Question

Photo-dissociation of water \(\mathrm{H}_{2} \mathrm{O}(\mathrm{I})+h v\) \(\rightarrow \mathrm{H}_{2}(\mathrm{~g})+1 / 2 \mathrm{O}_{2}(\mathrm{~g})\) has been suggested as a source of hydrogen. The heat absorbed in this reaction is \(289.5 \mathrm{~kJ} / \mathrm{mole}\) of water decomposed. The maximum wavelength that would provide the necessary energy assuming that one photon causes the dissociation of one water molecule is \((1 \mathrm{eV}=96.5 \mathrm{~kJ} / \mathrm{mol})\) (a) \(413.33 \mathrm{~nm}\) (b) \(826.67 \mathrm{~nm}\) (c) \(206.67 \mathrm{~nm}\) (d) \(4.3 \mathrm{~nm}\)

Short answer

The maximum wavelength that would provide the necessary energy is about 413.33 nm, so the correct option is (a) 413.33 nm.

Step-by-step solution

Convert energy required per mole to energy per photon

First, convert the heat absorbed from kJ/mole to Joules per mole. 1 kJ = 1000 J. Then use the energy of one mole of photons (Avogadro's number) to find the energy per photon.

Use the Energy-Photon Wavelength Equation

Use the equation that relates the energy of a photon to its wavelength, which is given by the equation E = hc/λ, where h is Planck's constant, c is the speed of light, and λ is the wavelength of the photon.

Solve for Maximum Wavelength

Rearrange the equation to solve for λ and substitute the values for h, c, and the energy per photon calculated in Step 1 to find the maximum wavelength.

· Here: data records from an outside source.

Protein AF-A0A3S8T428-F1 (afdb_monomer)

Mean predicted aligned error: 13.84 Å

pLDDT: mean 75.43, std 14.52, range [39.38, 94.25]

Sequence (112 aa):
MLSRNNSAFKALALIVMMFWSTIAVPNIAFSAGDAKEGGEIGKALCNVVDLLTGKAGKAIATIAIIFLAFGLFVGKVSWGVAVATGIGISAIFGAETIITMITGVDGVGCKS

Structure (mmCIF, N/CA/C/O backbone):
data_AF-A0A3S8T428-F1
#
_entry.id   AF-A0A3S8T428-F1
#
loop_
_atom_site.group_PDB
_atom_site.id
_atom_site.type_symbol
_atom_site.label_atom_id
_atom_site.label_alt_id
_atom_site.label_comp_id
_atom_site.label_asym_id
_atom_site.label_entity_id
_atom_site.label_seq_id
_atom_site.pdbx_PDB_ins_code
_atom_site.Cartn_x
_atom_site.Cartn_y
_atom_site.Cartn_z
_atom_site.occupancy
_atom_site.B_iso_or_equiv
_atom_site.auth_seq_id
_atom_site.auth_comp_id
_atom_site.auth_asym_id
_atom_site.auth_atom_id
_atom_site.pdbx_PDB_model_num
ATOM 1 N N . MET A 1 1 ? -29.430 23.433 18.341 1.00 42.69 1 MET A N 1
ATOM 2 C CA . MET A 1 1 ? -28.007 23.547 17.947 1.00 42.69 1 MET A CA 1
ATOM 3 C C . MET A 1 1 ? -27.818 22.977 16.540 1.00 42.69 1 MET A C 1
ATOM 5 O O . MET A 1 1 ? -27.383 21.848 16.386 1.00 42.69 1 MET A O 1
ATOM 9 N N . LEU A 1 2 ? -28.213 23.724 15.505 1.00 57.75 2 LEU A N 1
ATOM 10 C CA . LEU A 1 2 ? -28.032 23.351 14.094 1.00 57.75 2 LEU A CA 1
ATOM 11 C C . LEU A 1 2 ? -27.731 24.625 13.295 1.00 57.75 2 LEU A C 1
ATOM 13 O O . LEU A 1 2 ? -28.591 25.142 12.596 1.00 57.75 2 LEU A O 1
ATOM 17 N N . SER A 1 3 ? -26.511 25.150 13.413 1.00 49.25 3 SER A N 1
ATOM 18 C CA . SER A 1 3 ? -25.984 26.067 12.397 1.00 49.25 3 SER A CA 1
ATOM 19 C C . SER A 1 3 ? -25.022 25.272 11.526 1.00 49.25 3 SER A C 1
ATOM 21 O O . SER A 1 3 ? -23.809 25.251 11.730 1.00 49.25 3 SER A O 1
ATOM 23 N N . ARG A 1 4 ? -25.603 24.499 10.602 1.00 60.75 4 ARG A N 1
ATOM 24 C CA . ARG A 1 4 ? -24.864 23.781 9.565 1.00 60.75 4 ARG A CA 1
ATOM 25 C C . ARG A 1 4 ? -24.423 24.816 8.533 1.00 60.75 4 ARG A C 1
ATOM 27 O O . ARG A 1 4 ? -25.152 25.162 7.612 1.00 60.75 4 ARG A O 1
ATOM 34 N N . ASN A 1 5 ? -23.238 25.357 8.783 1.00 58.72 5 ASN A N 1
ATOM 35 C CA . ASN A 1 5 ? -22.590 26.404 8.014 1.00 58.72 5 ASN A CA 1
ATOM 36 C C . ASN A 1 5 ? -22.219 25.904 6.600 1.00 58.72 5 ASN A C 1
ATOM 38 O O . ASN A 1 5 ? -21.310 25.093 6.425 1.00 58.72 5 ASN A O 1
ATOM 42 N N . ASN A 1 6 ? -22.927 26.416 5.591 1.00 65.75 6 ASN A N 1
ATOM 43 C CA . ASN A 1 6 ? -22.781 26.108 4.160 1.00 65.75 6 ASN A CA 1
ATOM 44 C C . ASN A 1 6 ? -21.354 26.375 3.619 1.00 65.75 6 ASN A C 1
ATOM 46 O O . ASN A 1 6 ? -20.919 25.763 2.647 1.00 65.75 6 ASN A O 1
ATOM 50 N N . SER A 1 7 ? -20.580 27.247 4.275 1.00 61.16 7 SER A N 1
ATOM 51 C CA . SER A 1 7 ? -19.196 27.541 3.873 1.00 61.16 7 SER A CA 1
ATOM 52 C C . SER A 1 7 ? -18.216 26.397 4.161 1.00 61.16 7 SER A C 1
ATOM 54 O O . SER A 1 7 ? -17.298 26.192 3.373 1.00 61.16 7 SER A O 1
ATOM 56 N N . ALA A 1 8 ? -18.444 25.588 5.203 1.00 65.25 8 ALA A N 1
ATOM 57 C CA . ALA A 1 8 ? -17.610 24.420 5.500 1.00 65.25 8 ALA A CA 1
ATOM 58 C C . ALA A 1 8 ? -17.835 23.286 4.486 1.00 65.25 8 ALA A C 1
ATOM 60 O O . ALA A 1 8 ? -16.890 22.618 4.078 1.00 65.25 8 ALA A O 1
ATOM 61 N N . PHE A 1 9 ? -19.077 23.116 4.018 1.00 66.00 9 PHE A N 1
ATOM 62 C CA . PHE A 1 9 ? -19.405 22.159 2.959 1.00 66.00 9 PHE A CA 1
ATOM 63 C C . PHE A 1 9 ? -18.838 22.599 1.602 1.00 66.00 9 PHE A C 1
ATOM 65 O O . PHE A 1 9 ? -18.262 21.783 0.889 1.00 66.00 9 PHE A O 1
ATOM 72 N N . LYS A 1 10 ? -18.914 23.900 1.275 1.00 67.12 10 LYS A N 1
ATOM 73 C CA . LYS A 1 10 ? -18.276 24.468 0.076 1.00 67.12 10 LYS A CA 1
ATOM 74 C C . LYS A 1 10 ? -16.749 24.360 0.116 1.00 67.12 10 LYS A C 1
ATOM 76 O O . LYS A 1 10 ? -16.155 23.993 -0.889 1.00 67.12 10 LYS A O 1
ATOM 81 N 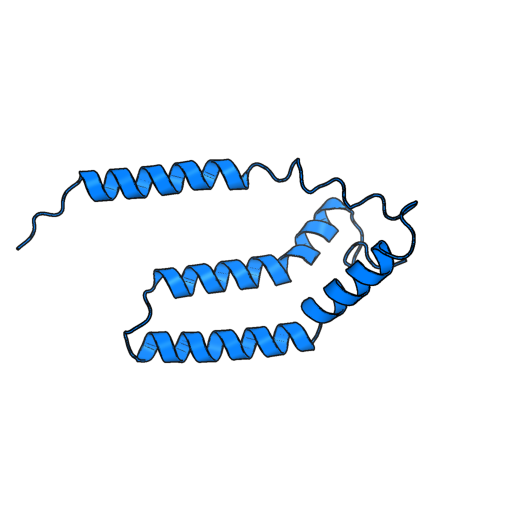N . ALA A 1 11 ? -16.120 24.627 1.261 1.00 72.88 11 ALA A N 1
ATOM 82 C CA . ALA A 1 11 ? -14.673 24.485 1.424 1.00 72.88 11 ALA A CA 1
ATOM 83 C C . ALA A 1 11 ? -14.226 23.023 1.275 1.00 72.88 11 ALA A C 1
ATOM 85 O O . ALA A 1 11 ? -13.260 22.742 0.571 1.00 72.88 11 ALA A O 1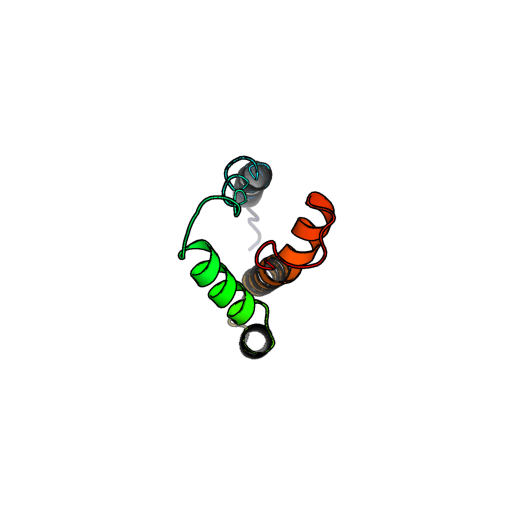
ATOM 86 N N . LEU A 1 12 ? -14.972 22.084 1.863 1.00 73.19 12 LEU A N 1
ATOM 87 C CA . LEU A 1 12 ? -14.687 20.657 1.734 1.00 73.19 12 LEU A CA 1
ATOM 88 C C . LEU A 1 12 ? -14.898 20.161 0.291 1.00 73.19 12 LEU A C 1
ATOM 90 O O . LEU A 1 12 ? -14.072 19.409 -0.217 1.00 73.19 12 LEU A O 1
ATOM 94 N N . ALA A 1 13 ? -15.928 20.648 -0.409 1.00 75.44 13 ALA A N 1
ATOM 95 C CA . ALA A 1 13 ? -16.159 20.341 -1.823 1.00 75.44 13 ALA A CA 1
ATOM 96 C C . ALA A 1 13 ? -15.064 20.910 -2.750 1.00 75.44 13 ALA A C 1
ATOM 98 O O . ALA A 1 13 ? -14.654 20.239 -3.696 1.00 75.44 13 ALA A O 1
ATOM 99 N N . LEU A 1 14 ? -14.549 22.112 -2.466 1.00 75.38 14 LEU A N 1
ATOM 100 C CA . LEU A 1 14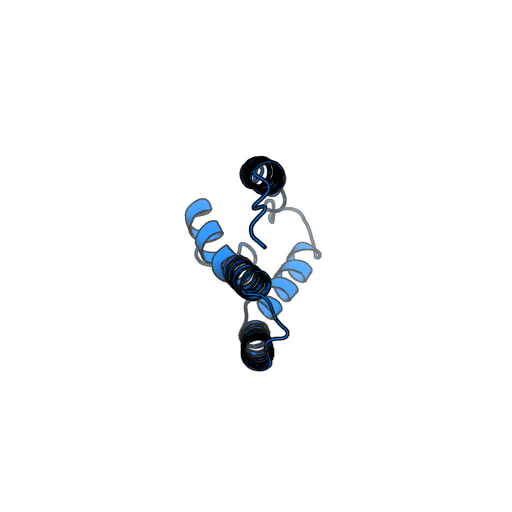 ? -13.462 22.729 -3.238 1.00 75.38 14 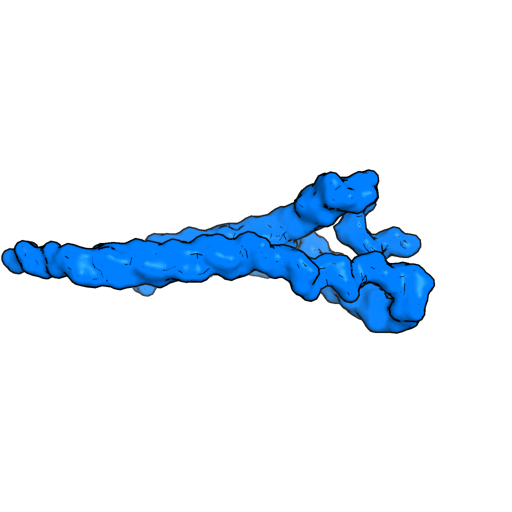LEU A CA 1
ATOM 101 C C . LEU A 1 14 ? -12.122 22.003 -3.049 1.00 75.38 14 LEU A C 1
ATOM 103 O O . LEU A 1 14 ? -11.385 21.829 -4.017 1.00 75.38 14 LEU A O 1
ATOM 107 N N . ILE A 1 15 ? -11.830 21.520 -1.837 1.00 75.38 15 ILE A N 1
ATOM 108 C CA . ILE A 1 15 ? -10.623 20.722 -1.568 1.00 75.38 15 ILE A CA 1
ATOM 109 C C . ILE A 1 15 ? -10.693 19.372 -2.299 1.00 75.38 15 ILE A C 1
ATOM 111 O O . ILE A 1 15 ? -9.704 18.948 -2.893 1.00 75.38 15 ILE A O 1
ATOM 115 N N . VAL A 1 16 ? -11.866 18.728 -2.335 1.00 77.56 16 VAL A N 1
ATOM 116 C CA . VAL A 1 16 ? -12.073 17.475 -3.085 1.00 77.56 16 VAL A CA 1
ATOM 117 C C . VAL A 1 16 ? -11.948 17.692 -4.602 1.00 77.56 16 VAL A C 1
ATOM 119 O O . VAL A 1 16 ? -11.350 16.860 -5.280 1.00 77.56 16 VAL A O 1
ATOM 122 N N . MET A 1 17 ? -12.422 18.824 -5.141 1.00 71.19 17 MET A N 1
ATOM 123 C CA . MET A 1 17 ? -12.221 19.172 -6.559 1.00 71.19 17 MET A CA 1
ATOM 124 C C . MET A 1 17 ? -10.753 19.444 -6.909 1.00 71.19 17 MET A C 1
ATOM 126 O O . MET A 1 17 ? -10.303 19.030 -7.973 1.00 71.19 17 MET A O 1
ATOM 130 N N . MET A 1 18 ? -9.987 20.094 -6.027 1.00 70.06 18 MET A N 1
ATOM 131 C CA . MET A 1 18 ? -8.546 20.289 -6.242 1.00 70.06 18 MET A CA 1
ATOM 132 C C . MET A 1 18 ? -7.769 18.970 -6.193 1.00 70.06 18 MET A C 1
ATOM 134 O O . MET A 1 18 ? -6.846 18.781 -6.983 1.00 70.06 18 MET A O 1
ATOM 138 N N . PHE A 1 19 ? -8.170 18.042 -5.319 1.00 75.44 19 PHE A N 1
ATOM 139 C CA . PHE A 1 19 ? -7.618 16.686 -5.290 1.00 75.44 19 PHE A CA 1
ATOM 140 C C . PHE A 1 19 ? -7.961 15.887 -6.551 1.00 75.44 19 PHE A C 1
ATOM 142 O O . PHE A 1 19 ? -7.139 15.104 -6.999 1.00 75.44 19 PHE A O 1
ATOM 149 N N . TRP A 1 20 ? -9.126 16.100 -7.170 1.00 72.00 20 TRP A N 1
ATOM 150 C CA . TRP A 1 20 ? -9.502 15.417 -8.416 1.00 72.00 20 TRP A CA 1
ATOM 151 C C . TRP A 1 20 ? -8.562 15.751 -9.586 1.00 72.00 20 TRP A C 1
ATOM 153 O O . TRP A 1 20 ? -8.248 14.890 -10.407 1.00 72.00 20 TRP A O 1
ATOM 163 N N . SER A 1 21 ? -8.057 16.986 -9.633 1.00 67.00 21 SER A N 1
ATOM 164 C CA . SER A 1 21 ? -7.155 17.456 -10.690 1.00 67.00 21 SER A CA 1
ATOM 165 C C . SER A 1 21 ? -5.755 16.838 -10.626 1.00 67.00 21 SER A C 1
ATOM 167 O O . SER A 1 21 ? -5.086 16.752 -11.652 1.00 67.00 21 SER A O 1
ATOM 169 N N . THR A 1 22 ? -5.296 16.380 -9.455 1.00 66.25 22 THR A N 1
ATOM 170 C CA . THR A 1 22 ? -3.961 15.770 -9.313 1.00 66.25 22 THR A CA 1
ATOM 171 C C . THR A 1 22 ? -3.941 14.282 -9.671 1.00 66.25 22 THR A C 1
ATOM 173 O O . THR A 1 22 ? -2.890 13.762 -10.035 1.00 66.25 22 THR A O 1
ATOM 176 N N . ILE A 1 23 ? -5.096 13.605 -9.663 1.00 65.69 23 ILE A N 1
ATOM 177 C CA . ILE A 1 23 ? -5.225 12.185 -10.051 1.00 65.69 23 ILE A CA 1
ATOM 178 C C . ILE A 1 23 ? -5.106 12.015 -11.582 1.00 65.69 23 ILE A C 1
ATOM 180 O O . ILE A 1 23 ? -4.778 10.937 -12.068 1.00 65.69 23 ILE A O 1
ATOM 184 N N . ALA A 1 24 ? -5.291 13.094 -12.352 1.00 58.94 24 ALA A N 1
ATOM 185 C CA . ALA A 1 24 ? -5.119 13.125 -13.807 1.00 58.94 24 ALA A CA 1
ATOM 186 C C . ALA A 1 24 ? -3.670 13.405 -14.268 1.00 58.94 24 ALA A C 1
ATOM 188 O O . ALA A 1 24 ? -3.444 13.628 -15.457 1.00 58.94 24 ALA A O 1
ATOM 189 N N . VAL A 1 25 ? -2.677 13.369 -13.365 1.00 61.06 25 VAL A N 1
ATOM 190 C CA . VAL A 1 25 ? -1.247 13.557 -13.689 1.00 61.06 25 VAL A CA 1
ATOM 191 C C . VAL A 1 25 ? -0.440 12.239 -13.634 1.00 61.06 25 VAL A C 1
ATOM 193 O O . VAL A 1 25 ? 0.624 12.207 -13.020 1.00 61.06 25 VAL A O 1
ATOM 196 N N . PRO A 1 26 ? -0.846 11.115 -14.26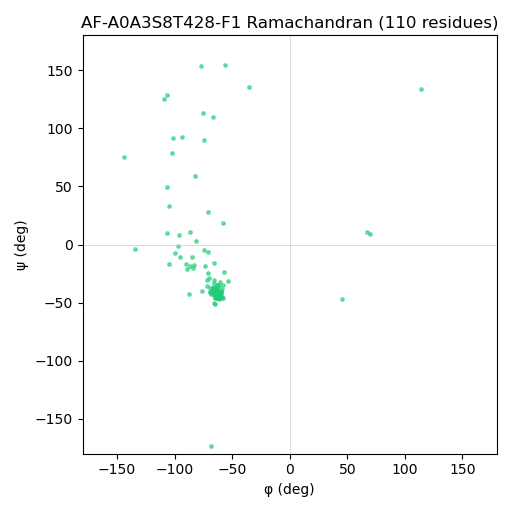4 1.00 57.59 26 PRO A N 1
ATOM 197 C CA . PRO A 1 26 ? 0.063 9.974 -14.394 1.00 57.59 26 PRO A CA 1
ATOM 198 C C . PRO A 1 26 ? 1.212 10.232 -15.396 1.00 57.59 26 PRO A C 1
ATOM 200 O O . PRO A 1 26 ? 2.144 9.437 -15.471 1.00 57.59 26 PRO A O 1
ATOM 203 N N . ASN A 1 27 ? 1.218 11.360 -16.122 1.00 57.44 27 ASN A N 1
ATOM 204 C CA . ASN A 1 27 ? 2.194 11.639 -17.187 1.00 57.44 27 ASN A CA 1
ATOM 205 C C . ASN A 1 27 ? 3.658 11.807 -16.734 1.00 57.44 27 ASN A C 1
ATOM 207 O O . ASN A 1 27 ? 4.543 11.720 -17.578 1.00 57.44 27 ASN A O 1
ATOM 211 N N . ILE A 1 28 ? 3.946 12.016 -15.443 1.00 56.28 28 ILE A N 1
ATOM 212 C CA . ILE A 1 28 ? 5.333 12.130 -14.939 1.00 56.28 28 ILE A CA 1
ATOM 213 C C . ILE A 1 28 ? 5.868 10.844 -14.290 1.00 56.28 28 ILE A C 1
ATOM 215 O O . ILE A 1 28 ? 7.052 10.771 -13.976 1.00 56.28 28 ILE A O 1
ATOM 219 N N . ALA A 1 29 ? 5.026 9.821 -14.100 1.00 49.75 29 ALA A N 1
ATOM 220 C CA . ALA A 1 29 ? 5.433 8.539 -13.513 1.00 49.75 29 ALA A CA 1
ATOM 221 C C . ALA A 1 29 ? 5.793 7.474 -14.568 1.00 49.75 29 ALA A C 1
ATOM 223 O O . ALA A 1 29 ? 6.355 6.436 -14.228 1.00 49.75 29 ALA A O 1
ATOM 224 N N . PHE A 1 30 ? 5.497 7.717 -15.850 1.00 51.38 30 PHE A N 1
ATOM 225 C CA . PHE A 1 30 ? 5.653 6.721 -16.917 1.00 51.38 30 PHE A CA 1
ATOM 226 C C . PHE A 1 30 ? 7.091 6.570 -17.464 1.00 51.38 30 PHE A C 1
ATOM 228 O O . PHE A 1 30 ? 7.326 5.759 -18.348 1.00 51.38 30 PHE A O 1
ATOM 235 N N . SER A 1 31 ? 8.088 7.275 -16.918 1.00 44.66 31 SER A N 1
ATOM 236 C CA . SER A 1 31 ? 9.489 7.181 -17.377 1.00 44.66 31 SER A CA 1
ATOM 237 C C . SER A 1 31 ? 10.399 6.380 -16.433 1.00 44.66 31 SER A C 1
ATOM 239 O O . SER A 1 31 ? 11.578 6.692 -16.290 1.00 44.66 31 SER A O 1
ATOM 241 N N . ALA A 1 32 ? 9.866 5.354 -15.765 1.00 51.09 32 ALA A N 1
ATOM 242 C CA . ALA A 1 32 ? 10.669 4.335 -15.073 1.00 51.09 32 ALA A CA 1
ATOM 243 C C . ALA A 1 32 ? 10.665 2.979 -15.818 1.00 51.09 32 ALA A C 1
ATOM 245 O O . ALA A 1 32 ? 11.104 1.969 -15.273 1.00 51.09 32 ALA A O 1
ATOM 246 N N . GLY A 1 33 ? 10.128 2.954 -17.045 1.00 50.66 33 GLY A N 1
ATOM 247 C CA . GLY A 1 33 ? 9.874 1.748 -17.836 1.00 50.66 33 GLY A CA 1
ATOM 248 C C . GLY A 1 33 ? 10.941 1.377 -18.867 1.00 50.66 33 GLY A C 1
ATOM 249 O O . GLY A 1 33 ? 10.808 0.331 -19.495 1.00 50.66 33 GLY A O 1
ATOM 250 N N . ASP A 1 34 ? 12.015 2.152 -19.028 1.00 47.19 34 ASP A N 1
ATOM 251 C CA . ASP A 1 34 ? 13.136 1.782 -19.905 1.00 47.19 34 ASP A CA 1
ATOM 252 C C . ASP A 1 34 ? 14.105 0.831 -19.180 1.00 47.19 34 ASP A C 1
ATOM 254 O O . ASP A 1 34 ? 15.301 1.075 -19.015 1.00 47.19 34 ASP A O 1
ATOM 258 N N . ALA A 1 35 ? 13.572 -0.317 -18.753 1.00 54.59 35 ALA A N 1
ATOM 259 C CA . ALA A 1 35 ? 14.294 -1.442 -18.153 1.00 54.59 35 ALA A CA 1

Check the Possible Answers

Check the calculated wavelength against the multiple-choice options to find the correct answer.

Key concepts

Energy Per Photon

The concept of energy per photon is crucial in understanding photo-dissociation and many other photochemical reactions. In physics, a photon is a particle representing a quantum of light or other electromagnetic radiation. The energy of a single photon is determined by its frequency (u), which is related to the speed of light (c) and its wavelength (lambda) through the equation c = lambda u.

When we talk about the energy per photon in the context of photo-dissociation of water, we refer to the individual energy packets that photons must carry to break the chemical bonds in water molecules. This energy can be calculated by using the equation E = h u, where h is Planck's constant, and u is the frequency of the photon. However, given that photon frequency and wavelength are inversely proportional (the higher the frequency, the shorter the wavelength), this relationship can also be shown as E = hc/lambda.

Understanding energy per photon is vital because it determines whether a photon has sufficient energy to cause photo-dissociation of water molecules. If the energy is too low, the photon cannot break the bonds, and no reaction will occur.

Photon Wavelength Equation

The photon wavelength equation lies at the heart of understanding how light interacts with matter. It is expressed as E = hc/lambda, where E is the energy of the photon, h is Planck's constant, c is the speed of light in a vacuum, and lambda is the wavelength. This equation effectively bridges the gap between the classical wave description of light and its quantum particle perspective.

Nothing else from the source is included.